- Exercise brief -
The answer must be an exact reproduction of the lines from the start of the records below through the line containing "ATOM 35 C CA", and nothing more.
=== Begin Enclosure ===
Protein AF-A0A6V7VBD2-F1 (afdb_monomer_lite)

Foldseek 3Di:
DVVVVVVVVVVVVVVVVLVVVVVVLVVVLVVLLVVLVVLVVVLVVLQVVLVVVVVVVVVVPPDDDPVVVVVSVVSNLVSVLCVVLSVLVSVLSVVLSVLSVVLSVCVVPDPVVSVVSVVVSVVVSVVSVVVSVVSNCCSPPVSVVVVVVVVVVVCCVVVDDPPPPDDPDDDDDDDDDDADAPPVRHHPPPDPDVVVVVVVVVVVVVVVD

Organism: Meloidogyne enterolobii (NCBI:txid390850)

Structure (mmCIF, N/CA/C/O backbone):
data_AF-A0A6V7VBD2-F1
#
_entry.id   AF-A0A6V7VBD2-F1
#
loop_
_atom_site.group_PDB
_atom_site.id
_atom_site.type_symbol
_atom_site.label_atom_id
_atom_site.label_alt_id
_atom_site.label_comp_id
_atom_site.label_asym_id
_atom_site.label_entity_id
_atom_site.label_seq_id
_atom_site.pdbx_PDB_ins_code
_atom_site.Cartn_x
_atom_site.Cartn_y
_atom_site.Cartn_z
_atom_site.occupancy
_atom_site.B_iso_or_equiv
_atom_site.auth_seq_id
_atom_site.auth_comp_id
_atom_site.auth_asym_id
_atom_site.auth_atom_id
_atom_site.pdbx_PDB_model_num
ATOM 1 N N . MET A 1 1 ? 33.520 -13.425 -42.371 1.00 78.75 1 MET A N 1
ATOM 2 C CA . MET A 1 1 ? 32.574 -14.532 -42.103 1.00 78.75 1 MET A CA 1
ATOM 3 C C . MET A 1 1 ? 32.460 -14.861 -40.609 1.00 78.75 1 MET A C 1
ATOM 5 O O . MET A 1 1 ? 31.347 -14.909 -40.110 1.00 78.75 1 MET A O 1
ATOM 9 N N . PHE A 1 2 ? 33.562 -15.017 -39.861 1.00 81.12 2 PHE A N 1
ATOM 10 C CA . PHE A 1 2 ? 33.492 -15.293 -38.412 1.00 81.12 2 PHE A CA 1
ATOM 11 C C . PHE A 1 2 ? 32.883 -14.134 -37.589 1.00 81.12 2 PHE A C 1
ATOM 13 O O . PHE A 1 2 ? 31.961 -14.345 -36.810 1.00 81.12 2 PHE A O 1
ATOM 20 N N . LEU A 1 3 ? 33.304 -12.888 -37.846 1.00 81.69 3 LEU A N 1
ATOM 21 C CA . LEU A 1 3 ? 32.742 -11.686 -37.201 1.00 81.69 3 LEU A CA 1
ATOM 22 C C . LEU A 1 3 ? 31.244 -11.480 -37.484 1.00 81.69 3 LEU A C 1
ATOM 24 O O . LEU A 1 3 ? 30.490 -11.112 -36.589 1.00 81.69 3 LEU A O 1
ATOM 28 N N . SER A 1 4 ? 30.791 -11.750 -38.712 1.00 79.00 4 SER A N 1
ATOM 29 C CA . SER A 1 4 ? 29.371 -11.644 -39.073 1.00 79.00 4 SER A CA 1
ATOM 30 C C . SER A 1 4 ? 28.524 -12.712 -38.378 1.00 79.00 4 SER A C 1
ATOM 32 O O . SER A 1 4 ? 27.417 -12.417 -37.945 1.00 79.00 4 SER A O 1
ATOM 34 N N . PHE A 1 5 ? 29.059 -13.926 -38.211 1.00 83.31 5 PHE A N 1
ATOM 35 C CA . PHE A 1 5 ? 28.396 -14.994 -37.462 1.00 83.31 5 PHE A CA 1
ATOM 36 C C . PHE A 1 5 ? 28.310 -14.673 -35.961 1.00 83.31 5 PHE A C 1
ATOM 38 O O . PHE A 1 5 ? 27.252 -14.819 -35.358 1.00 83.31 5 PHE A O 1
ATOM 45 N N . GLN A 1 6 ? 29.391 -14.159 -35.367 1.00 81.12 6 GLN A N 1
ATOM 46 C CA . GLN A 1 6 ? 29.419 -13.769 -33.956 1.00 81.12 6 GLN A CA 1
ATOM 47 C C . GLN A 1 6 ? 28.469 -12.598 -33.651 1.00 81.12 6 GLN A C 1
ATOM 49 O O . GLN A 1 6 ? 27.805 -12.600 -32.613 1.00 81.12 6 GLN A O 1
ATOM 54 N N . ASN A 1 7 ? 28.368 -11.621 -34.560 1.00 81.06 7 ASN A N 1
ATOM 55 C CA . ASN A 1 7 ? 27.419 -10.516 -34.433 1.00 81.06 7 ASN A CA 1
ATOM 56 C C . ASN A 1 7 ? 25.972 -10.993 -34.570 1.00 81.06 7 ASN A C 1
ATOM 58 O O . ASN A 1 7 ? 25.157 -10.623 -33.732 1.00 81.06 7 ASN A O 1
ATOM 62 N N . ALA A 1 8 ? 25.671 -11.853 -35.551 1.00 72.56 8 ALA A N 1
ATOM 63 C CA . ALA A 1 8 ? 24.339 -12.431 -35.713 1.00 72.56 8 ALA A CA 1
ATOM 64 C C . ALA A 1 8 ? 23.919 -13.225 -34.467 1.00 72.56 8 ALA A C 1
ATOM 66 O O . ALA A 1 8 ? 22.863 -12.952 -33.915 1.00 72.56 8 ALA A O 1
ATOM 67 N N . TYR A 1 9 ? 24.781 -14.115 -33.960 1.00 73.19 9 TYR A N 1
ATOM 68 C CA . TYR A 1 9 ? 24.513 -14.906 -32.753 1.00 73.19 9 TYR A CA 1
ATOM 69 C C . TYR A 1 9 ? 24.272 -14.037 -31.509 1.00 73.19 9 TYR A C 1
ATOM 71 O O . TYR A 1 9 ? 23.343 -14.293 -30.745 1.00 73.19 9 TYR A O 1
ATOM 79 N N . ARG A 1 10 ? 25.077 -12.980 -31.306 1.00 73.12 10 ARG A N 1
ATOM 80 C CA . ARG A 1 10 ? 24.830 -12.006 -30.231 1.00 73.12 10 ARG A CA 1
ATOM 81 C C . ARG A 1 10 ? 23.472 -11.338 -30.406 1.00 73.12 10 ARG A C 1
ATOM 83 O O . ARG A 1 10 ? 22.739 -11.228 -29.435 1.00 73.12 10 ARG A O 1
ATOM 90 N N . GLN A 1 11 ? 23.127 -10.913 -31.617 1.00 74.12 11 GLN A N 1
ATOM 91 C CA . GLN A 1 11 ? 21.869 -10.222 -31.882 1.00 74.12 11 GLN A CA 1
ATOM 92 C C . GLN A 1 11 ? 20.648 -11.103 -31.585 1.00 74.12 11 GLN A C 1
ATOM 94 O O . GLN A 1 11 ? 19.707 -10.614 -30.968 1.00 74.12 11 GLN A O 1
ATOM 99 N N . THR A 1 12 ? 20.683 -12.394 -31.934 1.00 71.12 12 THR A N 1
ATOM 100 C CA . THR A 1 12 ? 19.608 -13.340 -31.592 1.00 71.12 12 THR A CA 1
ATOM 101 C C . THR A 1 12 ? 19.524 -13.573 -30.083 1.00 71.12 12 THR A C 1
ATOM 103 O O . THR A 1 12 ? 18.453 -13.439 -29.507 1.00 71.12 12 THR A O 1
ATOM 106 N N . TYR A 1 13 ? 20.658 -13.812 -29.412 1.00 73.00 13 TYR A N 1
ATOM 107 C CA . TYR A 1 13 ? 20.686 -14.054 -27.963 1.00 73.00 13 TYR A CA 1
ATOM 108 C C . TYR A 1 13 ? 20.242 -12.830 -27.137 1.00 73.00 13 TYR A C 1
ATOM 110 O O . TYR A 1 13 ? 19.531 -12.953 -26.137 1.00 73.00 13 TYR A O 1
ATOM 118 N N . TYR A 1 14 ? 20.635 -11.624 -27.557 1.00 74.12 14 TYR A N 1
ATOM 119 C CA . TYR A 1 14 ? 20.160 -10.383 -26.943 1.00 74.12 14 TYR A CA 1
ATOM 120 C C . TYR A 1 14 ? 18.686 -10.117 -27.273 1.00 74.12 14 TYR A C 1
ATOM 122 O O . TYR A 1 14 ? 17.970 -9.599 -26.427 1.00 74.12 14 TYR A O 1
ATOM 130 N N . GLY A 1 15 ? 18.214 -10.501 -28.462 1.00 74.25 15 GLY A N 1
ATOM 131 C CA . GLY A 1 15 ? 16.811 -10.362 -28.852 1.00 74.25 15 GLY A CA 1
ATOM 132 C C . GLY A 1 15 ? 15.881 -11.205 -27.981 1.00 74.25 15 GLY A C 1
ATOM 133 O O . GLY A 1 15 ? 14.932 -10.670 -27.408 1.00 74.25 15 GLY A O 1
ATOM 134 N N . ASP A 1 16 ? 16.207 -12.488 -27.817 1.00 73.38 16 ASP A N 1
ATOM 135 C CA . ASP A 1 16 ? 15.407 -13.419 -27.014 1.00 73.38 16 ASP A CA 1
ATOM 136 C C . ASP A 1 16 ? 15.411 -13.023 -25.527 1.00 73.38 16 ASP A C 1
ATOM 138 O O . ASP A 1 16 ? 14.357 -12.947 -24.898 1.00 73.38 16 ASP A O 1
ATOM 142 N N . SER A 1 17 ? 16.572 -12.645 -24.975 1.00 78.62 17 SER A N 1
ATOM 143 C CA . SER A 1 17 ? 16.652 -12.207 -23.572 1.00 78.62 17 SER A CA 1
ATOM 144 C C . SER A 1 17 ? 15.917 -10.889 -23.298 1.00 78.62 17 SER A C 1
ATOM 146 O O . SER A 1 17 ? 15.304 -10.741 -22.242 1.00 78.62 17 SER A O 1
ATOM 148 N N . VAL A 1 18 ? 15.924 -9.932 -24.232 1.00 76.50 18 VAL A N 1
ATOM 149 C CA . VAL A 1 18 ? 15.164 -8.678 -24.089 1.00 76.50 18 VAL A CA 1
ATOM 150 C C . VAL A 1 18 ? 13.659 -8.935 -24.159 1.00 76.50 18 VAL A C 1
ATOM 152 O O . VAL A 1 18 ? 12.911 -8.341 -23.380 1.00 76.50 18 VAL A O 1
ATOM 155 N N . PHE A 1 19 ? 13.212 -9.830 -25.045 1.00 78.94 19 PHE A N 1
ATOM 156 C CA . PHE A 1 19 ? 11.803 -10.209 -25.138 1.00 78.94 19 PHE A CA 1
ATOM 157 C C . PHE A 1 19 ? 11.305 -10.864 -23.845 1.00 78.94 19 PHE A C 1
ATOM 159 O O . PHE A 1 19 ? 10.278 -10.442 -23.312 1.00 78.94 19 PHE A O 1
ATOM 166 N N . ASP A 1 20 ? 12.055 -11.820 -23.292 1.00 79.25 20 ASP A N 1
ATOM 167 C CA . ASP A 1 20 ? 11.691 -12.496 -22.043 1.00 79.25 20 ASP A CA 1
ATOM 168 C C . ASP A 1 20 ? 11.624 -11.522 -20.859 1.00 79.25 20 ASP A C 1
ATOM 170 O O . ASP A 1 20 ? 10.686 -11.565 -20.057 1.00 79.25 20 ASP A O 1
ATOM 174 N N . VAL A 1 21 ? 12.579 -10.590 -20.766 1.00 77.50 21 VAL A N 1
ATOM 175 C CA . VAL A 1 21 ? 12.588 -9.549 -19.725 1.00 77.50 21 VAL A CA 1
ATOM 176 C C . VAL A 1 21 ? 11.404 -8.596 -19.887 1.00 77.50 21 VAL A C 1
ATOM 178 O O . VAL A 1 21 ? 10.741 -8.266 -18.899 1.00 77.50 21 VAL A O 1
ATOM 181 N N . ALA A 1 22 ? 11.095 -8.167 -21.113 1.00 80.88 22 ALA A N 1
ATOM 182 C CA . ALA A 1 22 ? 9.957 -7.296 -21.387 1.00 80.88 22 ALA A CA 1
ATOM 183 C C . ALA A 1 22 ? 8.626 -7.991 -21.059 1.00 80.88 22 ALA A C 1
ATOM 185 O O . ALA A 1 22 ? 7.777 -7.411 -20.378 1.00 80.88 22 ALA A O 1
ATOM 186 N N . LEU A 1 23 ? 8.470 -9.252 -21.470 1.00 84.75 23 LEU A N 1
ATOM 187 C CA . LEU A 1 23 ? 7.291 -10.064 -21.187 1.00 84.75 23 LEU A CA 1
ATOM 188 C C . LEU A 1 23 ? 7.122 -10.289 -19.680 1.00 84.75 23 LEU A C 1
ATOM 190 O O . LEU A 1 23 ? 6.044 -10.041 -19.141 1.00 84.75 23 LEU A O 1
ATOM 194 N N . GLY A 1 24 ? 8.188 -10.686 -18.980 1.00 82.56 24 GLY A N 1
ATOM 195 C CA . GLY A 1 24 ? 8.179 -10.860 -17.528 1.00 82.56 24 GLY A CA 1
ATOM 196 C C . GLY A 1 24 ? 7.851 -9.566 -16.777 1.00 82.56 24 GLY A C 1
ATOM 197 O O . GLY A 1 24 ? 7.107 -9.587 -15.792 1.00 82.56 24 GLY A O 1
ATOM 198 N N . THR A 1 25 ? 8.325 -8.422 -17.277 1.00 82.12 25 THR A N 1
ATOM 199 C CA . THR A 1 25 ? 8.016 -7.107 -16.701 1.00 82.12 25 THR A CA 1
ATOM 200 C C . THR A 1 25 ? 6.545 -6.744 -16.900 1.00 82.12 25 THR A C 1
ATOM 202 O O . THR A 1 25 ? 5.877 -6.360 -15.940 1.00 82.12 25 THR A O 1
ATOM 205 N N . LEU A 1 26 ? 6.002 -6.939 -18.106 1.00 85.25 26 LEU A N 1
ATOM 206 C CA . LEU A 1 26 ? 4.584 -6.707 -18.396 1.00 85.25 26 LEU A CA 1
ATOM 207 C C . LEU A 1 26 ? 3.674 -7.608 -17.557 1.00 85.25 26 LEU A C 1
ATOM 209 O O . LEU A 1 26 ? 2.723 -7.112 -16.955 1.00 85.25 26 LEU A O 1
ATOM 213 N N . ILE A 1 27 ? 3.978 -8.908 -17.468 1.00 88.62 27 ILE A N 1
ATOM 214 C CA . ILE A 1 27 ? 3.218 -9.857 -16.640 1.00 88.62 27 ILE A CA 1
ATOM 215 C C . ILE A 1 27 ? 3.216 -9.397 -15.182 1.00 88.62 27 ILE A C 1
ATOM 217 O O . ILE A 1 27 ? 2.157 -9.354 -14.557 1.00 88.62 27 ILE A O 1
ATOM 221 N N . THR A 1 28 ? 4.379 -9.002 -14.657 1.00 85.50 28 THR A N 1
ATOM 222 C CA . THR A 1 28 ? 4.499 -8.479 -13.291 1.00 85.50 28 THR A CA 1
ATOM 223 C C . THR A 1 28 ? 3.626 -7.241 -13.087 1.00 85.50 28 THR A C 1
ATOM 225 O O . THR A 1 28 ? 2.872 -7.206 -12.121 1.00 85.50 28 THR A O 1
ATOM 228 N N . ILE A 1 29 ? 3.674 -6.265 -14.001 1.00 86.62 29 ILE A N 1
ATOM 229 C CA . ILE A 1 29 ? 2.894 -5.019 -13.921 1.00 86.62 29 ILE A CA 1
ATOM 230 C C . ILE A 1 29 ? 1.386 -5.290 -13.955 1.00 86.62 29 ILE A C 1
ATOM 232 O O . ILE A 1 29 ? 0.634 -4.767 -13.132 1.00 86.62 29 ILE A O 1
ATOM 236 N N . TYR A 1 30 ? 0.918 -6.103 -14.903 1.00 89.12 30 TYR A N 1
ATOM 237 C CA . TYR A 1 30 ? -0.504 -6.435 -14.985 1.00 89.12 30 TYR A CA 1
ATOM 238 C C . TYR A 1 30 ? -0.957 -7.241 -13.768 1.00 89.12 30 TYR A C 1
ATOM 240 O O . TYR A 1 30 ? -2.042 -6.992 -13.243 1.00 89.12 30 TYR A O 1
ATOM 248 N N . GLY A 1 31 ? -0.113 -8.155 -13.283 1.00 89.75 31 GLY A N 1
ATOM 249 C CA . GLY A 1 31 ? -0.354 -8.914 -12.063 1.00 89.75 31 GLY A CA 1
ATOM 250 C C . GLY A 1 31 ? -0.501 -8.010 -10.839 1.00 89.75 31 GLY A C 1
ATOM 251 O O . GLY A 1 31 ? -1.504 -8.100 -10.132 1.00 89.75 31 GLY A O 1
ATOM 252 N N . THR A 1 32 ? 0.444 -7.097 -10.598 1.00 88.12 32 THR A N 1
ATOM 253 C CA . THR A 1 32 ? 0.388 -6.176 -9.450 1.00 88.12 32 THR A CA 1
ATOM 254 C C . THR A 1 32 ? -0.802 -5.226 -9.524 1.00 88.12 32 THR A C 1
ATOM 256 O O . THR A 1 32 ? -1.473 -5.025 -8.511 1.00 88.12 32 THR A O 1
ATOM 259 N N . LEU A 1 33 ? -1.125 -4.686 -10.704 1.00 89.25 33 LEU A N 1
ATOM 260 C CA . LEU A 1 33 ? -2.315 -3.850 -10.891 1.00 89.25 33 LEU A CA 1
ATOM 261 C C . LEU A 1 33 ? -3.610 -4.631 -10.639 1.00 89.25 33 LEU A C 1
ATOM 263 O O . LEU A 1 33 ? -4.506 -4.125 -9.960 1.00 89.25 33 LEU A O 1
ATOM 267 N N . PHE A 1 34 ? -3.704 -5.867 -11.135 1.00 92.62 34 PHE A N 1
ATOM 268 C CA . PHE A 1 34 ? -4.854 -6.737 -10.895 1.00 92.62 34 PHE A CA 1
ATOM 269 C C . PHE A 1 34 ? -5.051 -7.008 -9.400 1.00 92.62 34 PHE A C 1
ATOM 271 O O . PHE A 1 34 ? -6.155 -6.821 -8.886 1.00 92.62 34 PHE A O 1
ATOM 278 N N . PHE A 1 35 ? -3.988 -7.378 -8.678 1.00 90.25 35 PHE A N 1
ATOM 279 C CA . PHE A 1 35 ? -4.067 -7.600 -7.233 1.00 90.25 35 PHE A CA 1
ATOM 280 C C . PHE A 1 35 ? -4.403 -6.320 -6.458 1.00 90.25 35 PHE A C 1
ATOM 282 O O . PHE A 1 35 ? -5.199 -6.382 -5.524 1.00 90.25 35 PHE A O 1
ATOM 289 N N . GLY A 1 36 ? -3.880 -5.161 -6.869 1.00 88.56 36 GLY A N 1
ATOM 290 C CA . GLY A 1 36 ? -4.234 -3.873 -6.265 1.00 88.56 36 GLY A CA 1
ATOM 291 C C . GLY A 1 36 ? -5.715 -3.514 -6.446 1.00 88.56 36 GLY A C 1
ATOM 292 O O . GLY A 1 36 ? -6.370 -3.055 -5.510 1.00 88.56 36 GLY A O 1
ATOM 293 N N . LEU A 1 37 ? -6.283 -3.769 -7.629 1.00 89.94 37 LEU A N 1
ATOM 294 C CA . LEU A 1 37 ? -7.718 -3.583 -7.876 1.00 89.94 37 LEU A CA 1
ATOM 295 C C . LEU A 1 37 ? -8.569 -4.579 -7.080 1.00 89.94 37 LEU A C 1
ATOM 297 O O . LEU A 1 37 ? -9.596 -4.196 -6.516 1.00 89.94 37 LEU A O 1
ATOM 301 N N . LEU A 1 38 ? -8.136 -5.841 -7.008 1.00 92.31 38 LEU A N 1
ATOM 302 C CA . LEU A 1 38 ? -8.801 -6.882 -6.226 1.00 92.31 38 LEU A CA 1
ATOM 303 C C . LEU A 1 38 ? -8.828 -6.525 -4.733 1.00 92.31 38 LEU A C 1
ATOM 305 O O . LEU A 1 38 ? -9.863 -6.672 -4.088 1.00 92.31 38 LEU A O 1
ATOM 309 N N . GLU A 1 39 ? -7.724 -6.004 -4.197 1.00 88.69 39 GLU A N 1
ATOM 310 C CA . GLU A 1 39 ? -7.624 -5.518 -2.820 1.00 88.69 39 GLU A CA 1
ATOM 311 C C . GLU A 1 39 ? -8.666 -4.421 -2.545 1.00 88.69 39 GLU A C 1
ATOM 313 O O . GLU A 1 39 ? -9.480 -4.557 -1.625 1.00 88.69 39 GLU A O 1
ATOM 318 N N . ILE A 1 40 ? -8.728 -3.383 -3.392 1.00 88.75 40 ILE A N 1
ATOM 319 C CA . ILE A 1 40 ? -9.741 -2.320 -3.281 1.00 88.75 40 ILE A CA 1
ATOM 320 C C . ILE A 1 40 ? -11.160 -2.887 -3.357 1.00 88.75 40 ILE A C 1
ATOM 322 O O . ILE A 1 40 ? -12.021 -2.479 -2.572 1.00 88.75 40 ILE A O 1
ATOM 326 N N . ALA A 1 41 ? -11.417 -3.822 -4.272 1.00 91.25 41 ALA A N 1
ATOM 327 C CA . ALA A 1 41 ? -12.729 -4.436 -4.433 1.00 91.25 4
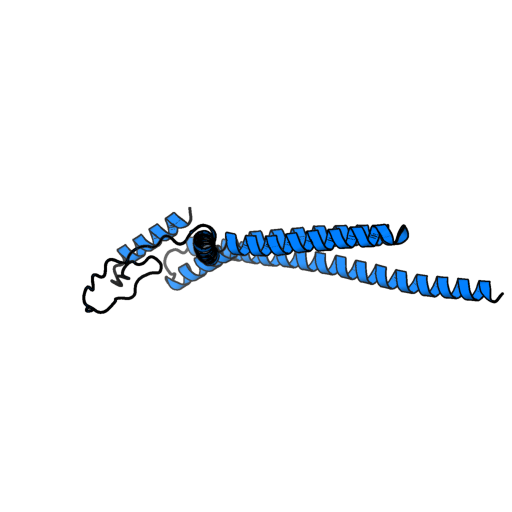1 ALA A CA 1
ATOM 328 C C . ALA A 1 41 ? -13.153 -5.213 -3.177 1.00 91.25 41 ALA A C 1
ATOM 330 O O . ALA A 1 41 ? -14.280 -5.044 -2.709 1.00 91.25 41 ALA A O 1
ATOM 331 N N . ILE A 1 42 ? -12.249 -6.000 -2.582 1.00 89.94 42 ILE A N 1
ATOM 332 C CA . ILE A 1 42 ? -12.499 -6.749 -1.341 1.00 89.94 42 ILE A CA 1
ATOM 333 C C . ILE A 1 42 ? -12.829 -5.791 -0.194 1.00 89.94 42 ILE A C 1
ATOM 335 O O . ILE A 1 42 ? -13.811 -5.990 0.520 1.00 89.94 42 ILE A O 1
ATOM 339 N N . ILE A 1 43 ? -12.058 -4.717 -0.028 1.00 86.69 43 ILE A N 1
ATOM 340 C CA . ILE A 1 43 ? -12.291 -3.736 1.042 1.00 86.69 43 ILE A CA 1
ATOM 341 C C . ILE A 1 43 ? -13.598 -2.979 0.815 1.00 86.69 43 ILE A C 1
=== End Enclosure ===
- Exercise answer -
Protein AF-A0A6V7VBD2-F1 (afdb_monomer_lite)

Foldseek 3Di:
DVVVVVVVVVVVVVVVVLVVVVVVLVVVLVVLLVVLVVLVVVLVVLQVVLVVVVVVVVVVPPDDDPVVVVVSVVSNLVSVLCVVLSVLVSVLSVVLSVLSVVLSVCVVPDPVVSVVSVVVSVVVSVVSVVVSVVSNCCSPPVSVVVVVVVVVVVCCVVVDDPPPPDDPDDDDDDDDDDADAPPVRHHPPPDPDVVVVVVVVVVVVVVVD

Organism: Meloidogyne enterolobii (NCBI:txid390850)

Structure (mmCIF, N/CA/C/O backbone):
data_AF-A0A6V7VBD2-F1
#
_entry.id   AF-A0A6V7VBD2-F1
#
loop_
_atom_site.group_PDB
_atom_site.id
_atom_site.type_symbol
_atom_site.label_atom_id
_atom_site.label_alt_id
_atom_site.label_comp_id
_atom_site.label_asym_id
_atom_site.label_entity_id
_atom_site.label_seq_id
_atom_site.pdbx_PDB_ins_code
_atom_site.Cartn_x
_atom_site.Cartn_y
_atom_site.Cartn_z
_atom_site.occupancy
_atom_site.B_iso_or_equiv
_atom_site.auth_seq_id
_atom_site.auth_comp_id
_atom_site.auth_asym_id
_atom_site.auth_atom_id
_atom_site.pdbx_PDB_model_num
ATOM 1 N N . MET A 1 1 ? 33.520 -13.425 -42.371 1.00 78.75 1 MET A N 1
ATOM 2 C CA . MET A 1 1 ? 32.574 -14.532 -42.103 1.00 78.75 1 MET A CA 1
ATOM 3 C C . MET A 1 1 ? 32.460 -14.861 -40.609 1.00 78.75 1 MET A C 1
ATOM 5 O O . MET A 1 1 ? 31.347 -14.909 -40.110 1.00 78.75 1 MET A O 1
ATOM 9 N N . PHE A 1 2 ? 33.562 -15.017 -39.861 1.00 81.12 2 PHE A N 1
ATOM 10 C CA . PHE A 1 2 ? 33.492 -15.293 -38.412 1.00 81.12 2 PHE A CA 1
ATOM 11 C C . PHE A 1 2 ? 32.883 -14.134 -37.589 1.00 81.12 2 PHE A C 1
ATOM 13 O O . PHE A 1 2 ? 31.961 -14.345 -36.810 1.00 81.12 2 PHE A O 1
ATOM 20 N N . LEU A 1 3 ? 33.304 -12.888 -37.846 1.00 81.69 3 LEU A N 1
ATOM 21 C CA . LEU A 1 3 ? 32.742 -11.686 -37.201 1.00 81.69 3 LEU A CA 1
ATOM 22 C C . LEU A 1 3 ? 31.244 -11.480 -37.484 1.00 81.69 3 LEU A C 1
ATOM 24 O O . LEU A 1 3 ? 30.490 -11.112 -36.589 1.00 81.69 3 LEU A O 1
ATOM 28 N N . SER A 1 4 ? 30.791 -11.750 -38.712 1.00 79.00 4 SER A N 1
ATOM 29 C CA . SER A 1 4 ? 29.371 -11.644 -39.073 1.00 79.00 4 SER A CA 1
ATOM 30 C C . SER A 1 4 ? 28.524 -12.712 -38.378 1.00 79.00 4 SER A C 1
ATOM 32 O O . SER A 1 4 ? 27.417 -12.417 -37.945 1.00 79.00 4 SER A O 1
ATOM 34 N N . PHE A 1 5 ? 29.059 -13.926 -38.211 1.00 83.31 5 PHE A N 1
ATOM 35 C CA . PHE A 1 5 ? 28.396 -14.994 -37.462 1.00 83.31 5 PHE A CA 1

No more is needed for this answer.